In [None]:
import numpy as np
import pandas as pd 
from matplotlib import pyplot as plt
import seaborn as sns
import os
import sklearn
from sklearn.model_selection import train_test_split
for dirname, _, filenames in os.walk('/kaggle/input'):
    for filename in filenames:
        print(os.path.join(dirname, filename))

## Predicting Loan Default - When should credit be approved?

**Problem statement**:

The aim of this notebook is to create a simple program that can predict wether a credit should be approved or not, based on previous client data. The program should help the bank minimize risk with future clients.

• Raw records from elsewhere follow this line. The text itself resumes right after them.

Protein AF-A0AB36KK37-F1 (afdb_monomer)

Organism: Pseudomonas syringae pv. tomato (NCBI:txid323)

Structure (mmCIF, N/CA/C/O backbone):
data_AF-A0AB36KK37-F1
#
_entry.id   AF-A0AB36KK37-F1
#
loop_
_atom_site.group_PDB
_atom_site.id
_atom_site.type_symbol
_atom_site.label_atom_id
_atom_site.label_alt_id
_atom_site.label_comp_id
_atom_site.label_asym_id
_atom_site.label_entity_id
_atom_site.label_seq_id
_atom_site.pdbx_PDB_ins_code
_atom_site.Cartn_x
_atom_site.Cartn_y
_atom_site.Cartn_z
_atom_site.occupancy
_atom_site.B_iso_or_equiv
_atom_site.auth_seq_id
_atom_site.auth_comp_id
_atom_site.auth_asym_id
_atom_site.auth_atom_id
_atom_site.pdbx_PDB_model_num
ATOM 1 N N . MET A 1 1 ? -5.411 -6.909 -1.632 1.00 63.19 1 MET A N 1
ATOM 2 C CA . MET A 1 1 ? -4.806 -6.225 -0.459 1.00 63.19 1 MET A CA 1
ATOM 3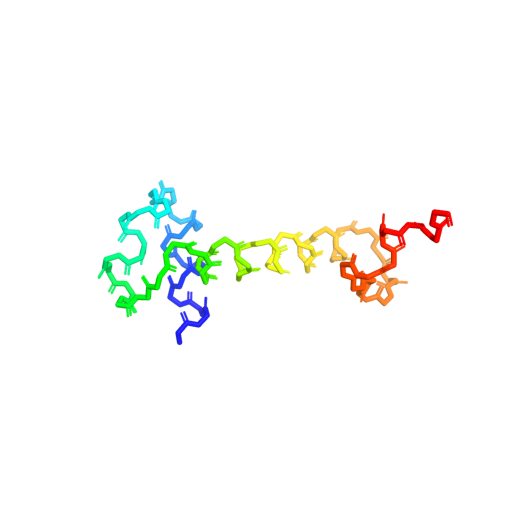 C C . MET A 1 1 ? -3.525 -5.474 -0.825 1.00 63.19 1 MET A C 1
ATOM 5 O O . MET A 1 1 ? -3.470 -4.274 -0.593 1.00 63.19 1 MET A O 1
ATOM 9 N N . HIS A 1 2 ? -2.512 -6.126 -1.415 1.00 74.31 2 HIS A N 1
ATOM 10 C CA . HIS A 1 2 ? -1.259 -5.451 -1.798 1.00 74.31 2 HIS A CA 1
ATO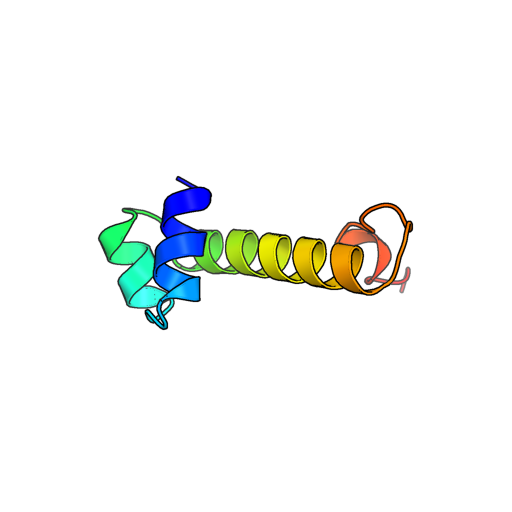M 11 C C . HIS A 1 2 ? -1.458 -4.287 -2.778 1.00 74.31 2 HIS A C 1
ATOM 13 O O . HIS A 1 2 ? -0.881 -3.224 -2.583 1.00 74.31 2 HIS A O 1
ATOM 19 N N . GLU A 1 3 ? -2.334 -4.451 -3.766 1.00 77.81 3 GLU A N 1
ATOM 20 C CA . GLU A 1 3 ? -2.627 -3.407 -4.755 1.00 77.81 3 GLU A CA 1
ATOM 21 C C . GLU A 1 3 ? -3.329 -2.186 -4.150 1.00 77.81 3 GLU A C 1
ATOM 23 O O . GLU A 1 3 ? -3.001 -1.066 -4.517 1.00 77.81 3 GLU A O 1
ATOM 28 N N . GLN A 1 4 ? -4.213 -2.368 -3.159 1.00 82.06 4 GLN A N 1
ATOM 29 C CA . GLN A 1 4 ? -4.821 -1.245 -2.429 1.00 82.06 4 GLN A CA 1
ATOM 30 C C . GLN A 1 4 ? -3.773 -0.450 -1.648 1.00 82.06 4 GLN A C 1
ATOM 32 O O . GLN A 1 4 ? -3.787 0.775 -1.675 1.00 82.06 4 GLN A O 1
ATOM 37 N N . ILE A 1 5 ? -2.834 -1.136 -0.989 1.00 83.50 5 ILE A N 1
ATOM 38 C CA . ILE A 1 5 ? -1.729 -0.481 -0.281 1.00 83.50 5 ILE A CA 1
ATOM 39 C C . ILE A 1 5 ? -0.868 0.322 -1.262 1.00 83.50 5 ILE A C 1
ATOM 41 O O . ILE A 1 5 ? -0.509 1.458 -0.964 1.00 83.50 5 ILE A O 1
ATOM 45 N N . ILE A 1 6 ? -0.556 -0.248 -2.431 1.00 83.62 6 ILE A N 1
ATOM 46 C CA . ILE A 1 6 ? 0.237 0.410 -3.478 1.00 83.62 6 ILE A CA 1
ATOM 47 C C . ILE A 1 6 ? -0.516 1.605 -4.070 1.00 83.62 6 ILE A C 1
ATOM 49 O O . ILE A 1 6 ? 0.090 2.659 -4.230 1.00 83.62 6 ILE A O 1
ATOM 53 N N . ALA A 1 7 ? -1.818 1.481 -4.334 1.00 85.88 7 ALA A N 1
ATOM 54 C CA . ALA A 1 7 ? -2.651 2.560 -4.859 1.00 85.88 7 ALA A CA 1
ATOM 55 C C . ALA A 1 7 ? -2.769 3.727 -3.865 1.00 85.88 7 ALA A C 1
ATOM 57 O O . ALA A 1 7 ? -2.543 4.877 -4.231 1.00 85.88 7 ALA A O 1
ATOM 58 N N . LEU A 1 8 ? -3.033 3.436 -2.587 1.00 84.50 8 LEU A N 1
ATOM 59 C CA . LEU A 1 8 ? -3.118 4.446 -1.528 1.00 84.50 8 LEU A CA 1
ATOM 60 C C . LEU A 1 8 ? -1.764 5.130 -1.293 1.00 84.50 8 LEU A C 1
ATOM 62 O O . LEU A 1 8 ? -1.685 6.357 -1.246 1.00 84.50 8 LEU A O 1
ATOM 66 N N . LYS A 1 9 ? -0.673 4.359 -1.199 1.00 84.62 9 LYS A N 1
ATOM 67 C CA . LYS A 1 9 ? 0.680 4.916 -1.045 1.00 84.62 9 LYS A CA 1
ATOM 68 C C . LYS A 1 9 ? 1.150 5.686 -2.275 1.00 84.62 9 LYS A C 1
ATOM 70 O O . LYS A 1 9 ? 1.804 6.712 -2.107 1.00 84.62 9 LYS A O 1
ATOM 75 N N . GLY A 1 10 ? 0.828 5.203 -3.472 1.00 79.56 10 GLY A N 1
ATOM 76 C CA . GLY A 1 10 ? 1.110 5.868 -4.742 1.00 79.56 10 GLY A CA 1
ATOM 77 C C . GLY A 1 10 ? 0.339 7.178 -4.890 1.00 79.56 10 GLY A C 1
ATOM 78 O O . GLY A 1 10 ? 0.887 8.146 -5.400 1.00 79.56 10 GLY A O 1
ATOM 79 N N . GLY A 1 11 ? -0.877 7.247 -4.340 1.00 82.25 11 GLY A N 1
ATOM 80 C CA . GLY A 1 11 ? -1.685 8.466 -4.252 1.00 82.25 11 GLY A CA 1
ATOM 81 C C . GLY A 1 11 ? -1.249 9.462 -3.169 1.00 82.25 11 GLY A C 1
ATOM 82 O O . GLY A 1 11 ? -1.949 10.442 -2.941 1.00 82.25 11 GLY A O 1
ATOM 83 N N . GLY A 1 12 ? -0.128 9.229 -2.473 1.00 85.12 12 GLY A N 1
ATOM 84 C CA . GLY A 1 12 ? 0.399 10.145 -1.452 1.00 85.12 12 GLY A CA 1
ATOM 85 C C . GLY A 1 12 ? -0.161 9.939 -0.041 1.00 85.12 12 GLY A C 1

The model used will predict wether a client should have their loan approved or not, based on his or her history, using logistic regression for classification.

**The data:**

The data consists of a csv file containing records of clients from a private german bank. Includes the client profile (account balance, number of credits,...) and a variable **Creditability** (1 : credit-worthy 0 : not credit-worthy).
A detailed description of the variables can be found [here](https://newonlinecourses.science.psu.edu/stat508/book/export/html/803).

In [None]:
# read and inspect dataset
data = pd.read_csv('../input/german-credit-risk/german_credit.csv')
data.head()

In [None]:
data.describe() # data summary

In [None]:
data.corr() # check for correlations with target variable

In [None]:
# new data will include the variables with highest correlation
# with dependent variable - creditability
x = data[['Account Balance', 'Duration of Credit (month)', 'Payment Status of Previous Credit']]

y = data['Creditability']

In [None]:
# splitting data
# test = 80% of data
x_train, x_test, y_train, y_test = train_test_split(x, y, test_size=0.80, random_state=6)

In [None]:
# using statsmodels for model and metrics
import statsmodels.api as sm

# building the model and fitting the training data 
model = sm.Logit(y_train, x_train).fit()

In [None]:
# summary statistics of log. regression
model.summary()

In [None]:
pred_y = model.predict(x_test) # values predicted by model
pred_y.head()

Our logistic regression function returns the likelihood of a credit being worthy, and so values can range from 0 to 1.
We'll transform the likelyhood into a binary variable for classification.
If a credit is more than 50% likely to be worthy, it will be labeled worthy.
The function below can apply this process.

In [None]:
# function for turning likelihood into labels
def binary_classify(x): # takes int x returns output int label
    x = round(x, 2)
    if x >= 0.50:
        return 1
    return 0

pred = list(map(binary_classify, pred_y)) # apply function to all predictions

### Classification performance

Now that we have used logistic regression to perform classification, we can check how accurate the predictions are:

In [None]:
# accuracy score
sklearn.metrics.accuracy_score(y_test, pred)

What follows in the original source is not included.